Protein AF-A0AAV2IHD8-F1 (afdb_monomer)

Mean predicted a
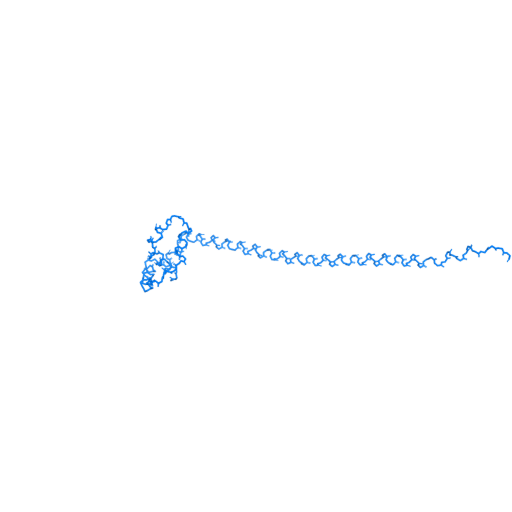ligned error: 13.47 Å

Secondary structure (DSSP, 8-state):
-HHHHHHHHHHHTHHHHHHH-S-HHHHHHHHHSPPTT--HHHHHHHHHHHHHHS-HHHHHT-HHHHHHHHHHHHHHHHHHHHHHHHHHHHHHHHHHHHHHHHHHHHHHHHHHHHHHHHHHHHHHTTTSSSSSS-----

Structure (mmCIF, N/CA/C/O backbone):
data_AF-A0AAV2IHD8-F1
#
_entry.id   AF-A0AAV2IHD8-F1
#
loop_
_atom_site.group_PDB
_atom_site.id
_atom_site.type_symbol
_atom_site.label_atom_id
_atom_site.label_alt_id
_atom_site.label_comp_id
_atom_site.label_asym_id
_atom_site.label_entity_id
_atom_site.label_seq_id
_atom_site.pdbx_PDB_ins_code
_atom_site.Cartn_x
_atom_site.Cartn_y
_atom_site.Cartn_z
_atom_site.occupancy
_atom_site.B_iso_or_equiv
_atom_site.auth_seq_id
_atom_site.auth_comp_id
_atom_site.auth_asym_id
_atom_site.auth_atom_id
_atom_site.pdbx_PDB_model_num
ATOM 1 N N . MET A 1 1 ? -3.187 -7.325 14.858 1.00 72.25 1 MET A N 1
ATOM 2 C CA . MET A 1 1 ? -3.375 -6.226 15.831 1.00 72.25 1 MET A CA 1
ATOM 3 C C . MET A 1 1 ? -3.530 -4.844 15.195 1.00 72.25 1 MET A C 1
ATOM 5 O O . MET A 1 1 ? -4.531 -4.222 15.519 1.00 72.25 1 MET A O 1
ATOM 9 N N . PRO A 1 2 ? -2.670 -4.359 14.269 1.00 88.12 2 PRO A N 1
ATOM 10 C CA . PRO A 1 2 ? -2.783 -2.981 13.754 1.00 88.12 2 PRO A CA 1
ATOM 11 C C . PRO A 1 2 ? -4.149 -2.643 13.141 1.00 88.12 2 PRO A C 1
ATOM 13 O O . PRO A 1 2 ? -4.705 -1.594 13.432 1.00 88.12 2 PRO A O 1
ATOM 16 N N . VAL A 1 3 ? -4.733 -3.575 12.379 1.00 90.12 3 VAL A N 1
ATOM 17 C CA . VAL A 1 3 ? -6.064 -3.413 11.763 1.00 90.12 3 VAL A CA 1
ATOM 18 C C . VAL A 1 3 ? -7.171 -3.205 12.807 1.00 90.12 3 VAL A C 1
ATOM 20 O O . VAL A 1 3 ? -8.039 -2.362 12.613 1.00 90.12 3 VAL A O 1
ATOM 23 N N . TYR A 1 4 ? -7.123 -3.920 13.934 1.00 93.69 4 TYR A N 1
ATOM 24 C CA . TYR A 1 4 ? -8.119 -3.796 15.006 1.00 93.69 4 TYR A CA 1
ATOM 25 C C . TYR A 1 4 ? -7.971 -2.487 15.778 1.00 93.69 4 TYR A C 1
ATOM 27 O O . TYR A 1 4 ? -8.970 -1.879 16.146 1.00 93.69 4 TYR A O 1
ATOM 35 N N . LEU A 1 5 ? -6.735 -2.014 15.967 1.00 94.25 5 LEU A N 1
ATOM 36 C CA . LEU A 1 5 ? -6.485 -0.694 16.542 1.00 94.25 5 LEU A CA 1
ATOM 37 C C . LEU A 1 5 ? -7.007 0.417 15.624 1.00 94.25 5 LEU A C 1
ATOM 39 O O . LEU A 1 5 ? -7.656 1.347 16.094 1.00 94.25 5 LEU A O 1
ATOM 43 N N . SER A 1 6 ? -6.788 0.300 14.312 1.00 93.25 6 SER A N 1
ATOM 44 C CA . SER A 1 6 ? -7.372 1.220 13.332 1.00 93.25 6 SER A CA 1
ATOM 45 C C . SER A 1 6 ? -8.902 1.182 13.361 1.00 93.25 6 SER A C 1
ATOM 47 O O . SER A 1 6 ? -9.529 2.236 13.348 1.00 93.25 6 SER A O 1
ATOM 49 N N . ALA A 1 7 ? -9.511 -0.002 13.460 1.00 94.00 7 ALA A N 1
ATOM 50 C CA . ALA A 1 7 ? -10.961 -0.136 13.597 1.00 94.00 7 ALA A CA 1
ATOM 51 C C . ALA A 1 7 ? -11.477 0.526 14.886 1.00 94.00 7 ALA A C 1
ATOM 53 O O . ALA A 1 7 ? -12.437 1.290 14.837 1.00 94.00 7 ALA A O 1
ATOM 54 N N . ALA A 1 8 ? -10.806 0.309 16.020 1.00 94.88 8 ALA A N 1
ATOM 55 C CA . ALA A 1 8 ? -11.135 0.960 17.286 1.00 94.88 8 ALA A CA 1
ATOM 56 C C . ALA A 1 8 ? -11.025 2.493 17.193 1.00 94.88 8 ALA A C 1
ATOM 58 O O . ALA A 1 8 ? -11.902 3.199 17.685 1.00 94.88 8 ALA A O 1
ATOM 59 N N . PHE A 1 9 ? -9.998 3.012 16.512 1.00 94.06 9 PHE A N 1
ATOM 60 C CA . PHE A 1 9 ? -9.837 4.447 16.266 1.00 94.06 9 PHE A CA 1
ATOM 61 C C . PHE A 1 9 ? -10.974 5.027 15.413 1.00 94.06 9 PHE A C 1
ATOM 63 O O . PHE A 1 9 ? -11.518 6.079 15.742 1.00 94.06 9 PHE A O 1
ATOM 70 N N . VAL A 1 10 ? -11.361 4.334 14.338 1.00 93.19 10 VAL A N 1
ATOM 71 C CA . VAL A 1 10 ? -12.482 4.746 13.478 1.00 93.19 10 VAL A CA 1
ATOM 72 C C . VAL A 1 10 ? -13.795 4.748 14.266 1.00 93.19 10 VAL A C 1
ATOM 74 O O . VAL A 1 10 ? -14.548 5.713 14.174 1.00 93.19 10 VAL A O 1
ATOM 77 N N . LEU A 1 11 ? -14.041 3.724 15.089 1.00 93.19 11 LEU A N 1
ATOM 78 C CA . LEU A 1 11 ? -15.229 3.639 15.948 1.00 93.19 11 LEU A CA 1
ATOM 79 C C . LEU A 1 11 ? -15.268 4.747 17.006 1.00 93.19 11 LEU A C 1
ATOM 81 O O . LEU A 1 11 ? -16.319 5.328 17.249 1.00 93.19 11 LEU A O 1
ATOM 85 N N . HIS A 1 12 ? -14.127 5.089 17.608 1.00 92.38 12 HIS A N 1
ATOM 86 C CA . HIS A 1 12 ? -14.051 6.193 18.567 1.00 92.38 12 HIS A CA 1
ATOM 87 C C . HIS A 1 12 ? -14.490 7.530 17.950 1.00 92.38 12 HIS A C 1
ATOM 89 O O . HIS A 1 12 ? -15.078 8.369 18.630 1.00 92.38 12 HIS A O 1
ATOM 95 N N . ARG A 1 13 ? -14.250 7.706 16.647 1.00 91.00 13 ARG A N 1
ATOM 96 C CA . ARG A 1 13 ? -14.582 8.918 15.893 1.00 91.00 13 ARG A CA 1
ATOM 97 C C . ARG A 1 13 ? -15.832 8.785 15.034 1.00 91.00 13 ARG A C 1
ATOM 99 O O . ARG A 1 13 ? -16.050 9.612 14.153 1.00 91.00 13 ARG A O 1
ATOM 106 N N . GLU A 1 14 ? -16.680 7.793 15.303 1.00 92.38 14 GLU A N 1
ATOM 107 C CA . GLU A 1 14 ? -17.898 7.560 14.521 1.00 92.38 14 GLU A CA 1
ATOM 108 C C . GLU A 1 14 ? -18.762 8.825 14.420 1.00 92.38 14 GLU A C 1
ATOM 110 O O . GLU A 1 14 ? -19.244 9.159 13.343 1.00 92.38 14 GLU A O 1
ATOM 115 N N . LYS A 1 15 ? -18.886 9.588 15.515 1.00 90.94 15 LYS A N 1
ATOM 116 C CA . LYS A 1 15 ? -19.710 10.801 15.571 1.00 90.94 15 LYS A CA 1
ATOM 117 C C . LYS A 1 15 ? -19.200 11.884 14.624 1.00 90.94 15 LYS A C 1
ATOM 119 O O . LYS A 1 15 ? -20.001 12.483 13.914 1.00 90.94 15 LYS A O 1
ATOM 124 N N . ASP A 1 16 ? -17.885 12.095 14.584 1.00 89.25 16 ASP A N 1
ATOM 125 C CA . ASP A 1 16 ? -17.254 13.059 13.678 1.00 89.25 16 ASP A CA 1
ATOM 126 C C . ASP A 1 16 ? -17.434 12.633 12.218 1.00 89.25 16 ASP A C 1
ATOM 128 O O . ASP A 1 16 ? -17.705 13.464 11.354 1.00 89.25 16 ASP A O 1
ATOM 132 N N . ILE A 1 17 ? -17.308 11.330 11.943 1.00 90.88 17 ILE A N 1
ATOM 133 C CA . ILE A 1 17 ? -17.462 10.761 10.598 1.00 90.88 17 ILE A CA 1
ATOM 134 C C . ILE A 1 17 ? -18.905 10.928 10.118 1.00 90.88 17 ILE A C 1
ATOM 136 O O . ILE A 1 17 ? -19.124 11.409 9.010 1.00 90.88 17 ILE A O 1
ATOM 140 N N . TYR A 1 18 ? -19.889 10.600 10.959 1.00 90.31 18 TYR A N 1
ATOM 141 C CA . TYR A 1 18 ? -21.301 10.791 10.629 1.00 90.31 18 TYR A CA 1
ATOM 142 C C . TYR A 1 18 ? -21.673 12.274 10.481 1.00 90.31 18 TYR A C 1
ATOM 144 O O . TYR A 1 18 ? -22.548 12.602 9.682 1.00 90.31 18 TYR A O 1
ATOM 152 N N . ALA A 1 19 ? -21.002 13.179 11.200 1.00 91.12 19 ALA A N 1
ATOM 153 C CA . ALA A 1 19 ? -21.201 14.622 11.066 1.00 91.12 19 ALA A CA 1
ATOM 154 C C . ALA A 1 19 ? -20.532 15.225 9.813 1.00 91.12 19 ALA A C 1
ATOM 156 O O . ALA A 1 19 ? -21.010 16.236 9.302 1.00 91.12 19 ALA A O 1
ATOM 157 N N . ALA A 1 20 ? -19.449 14.623 9.308 1.00 84.94 20 ALA A N 1
ATOM 158 C CA . ALA A 1 20 ? -18.704 15.096 8.135 1.00 84.94 20 ALA A CA 1
ATOM 159 C C . ALA A 1 20 ? -19.474 14.957 6.804 1.00 84.94 20 ALA A C 1
ATOM 161 O O . ALA A 1 20 ? -19.101 15.591 5.816 1.00 84.94 20 ALA A O 1
ATOM 162 N N . GLY A 1 21 ? -20.557 14.172 6.782 1.00 82.62 21 GLY A N 1
ATOM 163 C CA . GLY A 1 21 ? -21.381 13.932 5.596 1.00 82.62 21 GLY A CA 1
ATOM 164 C C . GLY A 1 21 ? -20.807 12.872 4.649 1.00 82.62 21 GLY A C 1
ATOM 165 O O . GLY A 1 21 ? -19.805 12.228 4.943 1.00 82.62 21 GLY A O 1
ATOM 166 N N . ASP A 1 22 ? -21.464 12.683 3.502 1.00 82.50 22 ASP A N 1
ATOM 167 C CA . ASP A 1 22 ? -21.165 11.605 2.537 1.00 82.50 22 ASP A CA 1
ATOM 168 C C . ASP A 1 22 ? 
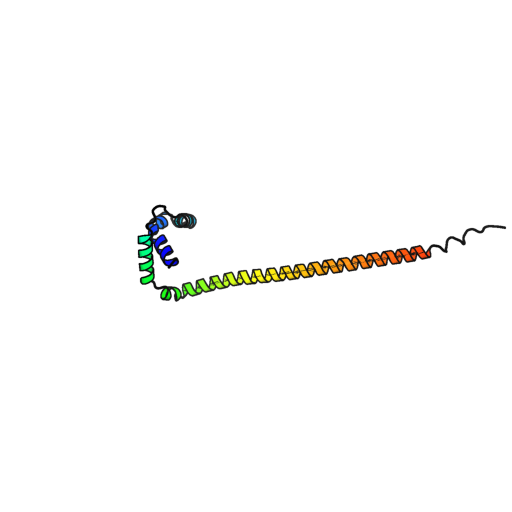-20.004 11.935 1.574 1.00 82.50 22 ASP A C 1
ATOM 170 O O . ASP A 1 22 ? -19.642 11.154 0.694 1.00 82.50 22 ASP A O 1
ATOM 174 N N . GLU A 1 23 ? -19.384 13.111 1.707 1.00 89.62 23 GLU A N 1
ATOM 175 C CA . GLU A 1 23 ? -18.260 13.468 0.848 1.00 89.62 23 GLU A CA 1
ATOM 176 C C . GLU A 1 23 ? -16.962 12.828 1.352 1.00 89.62 23 GLU A C 1
ATOM 178 O O . GLU A 1 23 ? -16.436 13.146 2.425 1.00 89.62 23 GLU A O 1
ATOM 183 N N . MET A 1 24 ? -16.380 11.978 0.505 1.00 89.88 24 MET A N 1
ATOM 184 C CA . MET A 1 24 ? -15.149 11.246 0.806 1.00 89.88 24 MET A CA 1
ATOM 185 C C . MET A 1 24 ? -13.978 12.159 1.221 1.00 89.88 24 MET A C 1
ATOM 187 O O . MET A 1 24 ? -13.141 11.762 2.033 1.00 89.88 24 MET A O 1
ATOM 191 N N . GLY A 1 25 ? -13.914 13.394 0.708 1.00 90.06 25 GLY A N 1
ATOM 192 C CA . GLY A 1 25 ? -12.879 14.369 1.065 1.00 90.06 25 GLY A CA 1
ATOM 193 C C . GLY A 1 25 ? -12.926 14.800 2.535 1.00 90.06 25 GLY A C 1
ATOM 194 O O . GLY A 1 25 ? -11.883 14.865 3.194 1.00 90.06 25 GLY A O 1
ATOM 195 N N . TYR A 1 26 ? -14.123 15.037 3.080 1.00 89.00 26 TYR A N 1
ATOM 196 C CA . TYR A 1 26 ? -14.291 15.415 4.485 1.00 89.00 26 TYR A CA 1
ATOM 197 C C . TYR A 1 26 ? -14.004 14.245 5.423 1.00 89.00 26 TYR A C 1
ATOM 199 O O . TYR A 1 26 ? -13.292 14.428 6.413 1.00 89.00 26 TYR A O 1
ATOM 207 N N . ILE A 1 27 ? -14.452 13.034 5.074 1.00 91.56 27 ILE A N 1
ATOM 208 C CA . ILE A 1 27 ? -14.136 11.812 5.829 1.00 91.56 27 ILE A CA 1
ATOM 209 C C . ILE A 1 27 ? -12.620 11.575 5.848 1.00 91.56 27 ILE A C 1
ATOM 211 O O . ILE A 1 27 ? -12.044 11.316 6.907 1.00 91.56 27 ILE A O 1
ATOM 215 N N . HIS A 1 28 ? -11.947 11.723 4.703 1.00 91.62 28 HIS A N 1
ATOM 216 C CA . HIS A 1 28 ? -10.497 11.563 4.613 1.00 91.62 28 HIS A CA 1
ATOM 217 C C . HIS A 1 28 ? -9.752 12.579 5.486 1.00 91.62 28 HIS A C 1
ATOM 219 O O . HIS A 1 28 ? -8.888 12.196 6.274 1.00 91.62 28 HIS A O 1
ATOM 225 N N . LYS A 1 29 ? -10.116 13.866 5.406 1.00 89.69 29 LYS A N 1
ATOM 226 C CA . LYS A 1 29 ? -9.530 14.916 6.253 1.00 89.69 29 LYS A CA 1
ATOM 227 C C . LYS A 1 29 ? -9.753 14.633 7.740 1.00 89.69 29 LYS A C 1
ATOM 229 O O . LYS A 1 29 ? -8.836 14.816 8.542 1.00 89.69 29 LYS A O 1
ATOM 234 N N . CYS A 1 30 ? -10.956 14.183 8.093 1.00 89.44 30 CYS A N 1
ATOM 235 C CA . CYS A 1 30 ? -11.315 13.795 9.448 1.00 89.44 30 CYS A CA 1
ATOM 236 C C . CYS A 1 30 ? -10.370 12.695 9.945 1.00 89.44 30 CYS
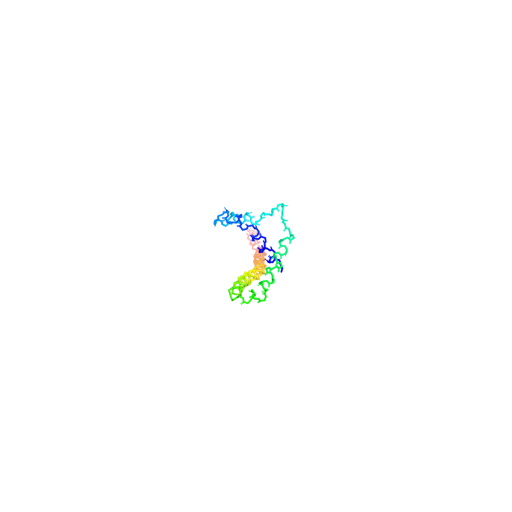 A C 1
ATOM 238 O O . CYS A 1 30 ? -9.614 12.940 10
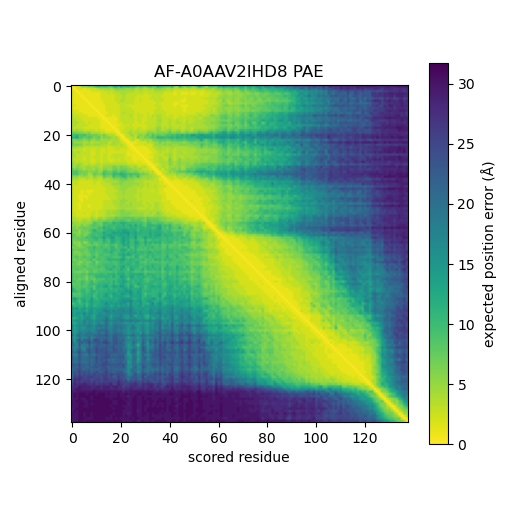.882 1.00 89.44 30 CYS A O 1
ATOM 240 N N . LEU A 1 31 ? -10.325 11.542 9.271 1.00 90.25 31 LEU A N 1
ATOM 241 C CA . LEU A 1 31 ? -9.528 10.375 9.675 1.00 90.25 31 LEU A CA 1
ATOM 242 C C . LEU A 1 31 ? -8.008 10.583 9.589 1.00 90.25 31 LEU A C 1
ATOM 244 O O . LEU A 1 31 ? -7.274 9.968 10.357 1.00 90.25 31 LEU A O 1
ATOM 248 N N . SER A 1 32 ? -7.529 11.450 8.693 1.00 90.94 32 SER A N 1
ATOM 249 C CA . SER A 1 32 ? -6.099 11.761 8.553 1.00 90.94 32 SER A CA 1
ATOM 250 C C . SER A 1 32 ? -5.560 12.658 9.673 1.00 90.94 32 SER A C 1
ATOM 252 O O . SER A 1 32 ? -4.343 12.796 9.806 1.00 90.94 32 SER A O 1
ATOM 254 N N . THR A 1 33 ? -6.435 13.294 10.452 1.00 88.38 33 THR A N 1
ATOM 255 C CA . THR A 1 33 ? -6.040 14.179 11.552 1.00 88.38 33 THR A CA 1
ATOM 256 C C . THR A 1 33 ? -6.107 13.411 12.869 1.00 88.38 33 THR A C 1
ATOM 258 O O . THR A 1 33 ? -7.171 12.909 13.227 1.00 88.38 33 THR A O 1
ATOM 261 N N . ILE A 1 34 ? -4.994 13.323 13.602 1.00 86.69 34 ILE A N 1
ATOM 262 C CA . ILE A 1 34 ? -4.952 12.674 14.921 1.00 86.69 34 ILE A CA 1
ATOM 263 C C . ILE A 1 34 ? -5.284 13.722 15.996 1.00 86.69 34 ILE A C 1
ATOM 265 O O . ILE A 1 34 ? -4.606 14.751 16.043 1.00 86.69 34 ILE A O 1
ATOM 269 N N . PRO A 1 35 ? -6.307 13.501 16.843 1.00 84.00 35 PRO A N 1
ATOM 270 C CA . PRO A 1 35 ? -6.638 14.419 17.927 1.00 84.00 35 PRO A CA 1
ATOM 271 C C . PRO A 1 35 ? -5.580 14.369 19.035 1.00 84.00 35 PRO A C 1
ATOM 273 O O . PRO A 1 35 ? -4.972 13.330 19.297 1.00 84.00 35 PRO A O 1
ATOM 276 N N . SER A 1 36 ? -5.368 15.505 19.693 1.00 80.44 36 SER A N 1
ATOM 277 C CA . SER A 1 36 ? -4
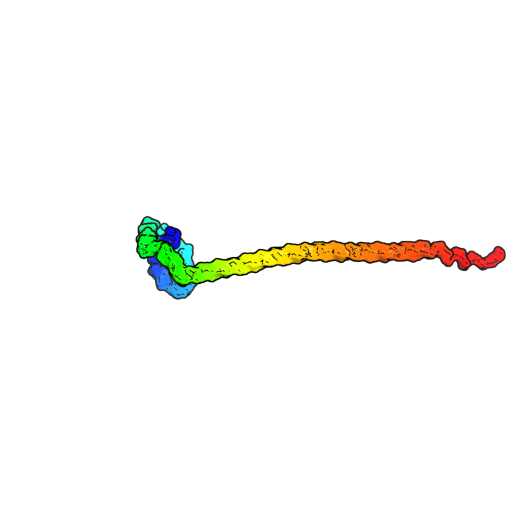.326 15.677 20.709 1.00 80.44 36 SER A CA 1
ATOM 278 C C . SER A 1 36 ? -4.607 14.933 22.022 1.00 80.44 36 SER A C 1
ATOM 280 O O . SER A 1 36 ? -3.670 14.668 22.767 1.00 80.44 36 SER A O 1
ATOM 282 N N . ASP A 1 37 ? -5.869 14.612 22.322 1.00 84.94 37 ASP A N 1
ATOM 283 C CA . ASP A 1 37 ? -6.322 13.996 23.580 1.00 84.94 37 ASP A CA 1
ATOM 284 C C . ASP A 1 37 ? -6.728 12.520 23.420 1.00 84.94 37 ASP A C 1
ATOM 286 O O . ASP A 1 37 ? -7.619 12.023 24.104 1.00 84.94 37 ASP A O 1
ATOM 290 N N . LEU A 1 38 ? -6.073 11.799 22.508 1.00 86.88 38 LEU A N 1
ATOM 291 C CA . LEU A 1 38 ? -6.459 10.434 22.168 1.00 86.88 38 LEU A CA 1
ATOM 292 C C . LEU A 1 38 ? -6.299 9.467 23.367 1.00 86.88 38 LEU A C 1
ATOM 294 O O . LEU A 1 38 ? -5.171 9.246 23.823 1.00 86.88 38 LEU A O 1
ATOM 298 N N . PRO A 1 39 ? -7.376 8.808 23.841 1.00 91.19 39 PRO A N 1
ATOM 299 C CA . PRO A 1 39 ? -7.292 7.871 24.957 1.00 91.19 39 PRO A CA 1
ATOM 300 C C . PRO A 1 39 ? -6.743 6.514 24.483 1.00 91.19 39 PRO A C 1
⁂
Exercise prompt: In the entries above, please find the line with "ATOM 154 C C" and the line with "ATOM 162 N N", then write out exactly those two lines and every line between them, and nothing more.

Task solution:
ATOM 154 C C . ALA A 1 19 ? -20.532 15.225 9.813 1.00 91.12 19 ALA A C 1
ATOM 156 O O . ALA A 1 19 ? -21.010 16.236 9.302 1.00 91.12 19 ALA A O 1
ATOM 157 N N . ALA A 1 20 ? -19.449 14.623 9.308 1.00 84.94 20 ALA A N 1
ATOM 158 C CA . ALA A 1 20 ? -18.704 15.096 8.135 1.00 84.94 20 ALA A CA 1
ATOM 159 C C . ALA A 1 20 ? -19.474 14.957 6.804 1.00 84.94 20 ALA A C 1
ATOM 161 O O . ALA A 1 20 ? -19.101 15.591 5.816 1.00 84.94 20 ALA A O 1
ATOM 162 N N . GLY A 1 21 ? -20.557 14.172 6.782 1.00 82.62 21 GLY A N 1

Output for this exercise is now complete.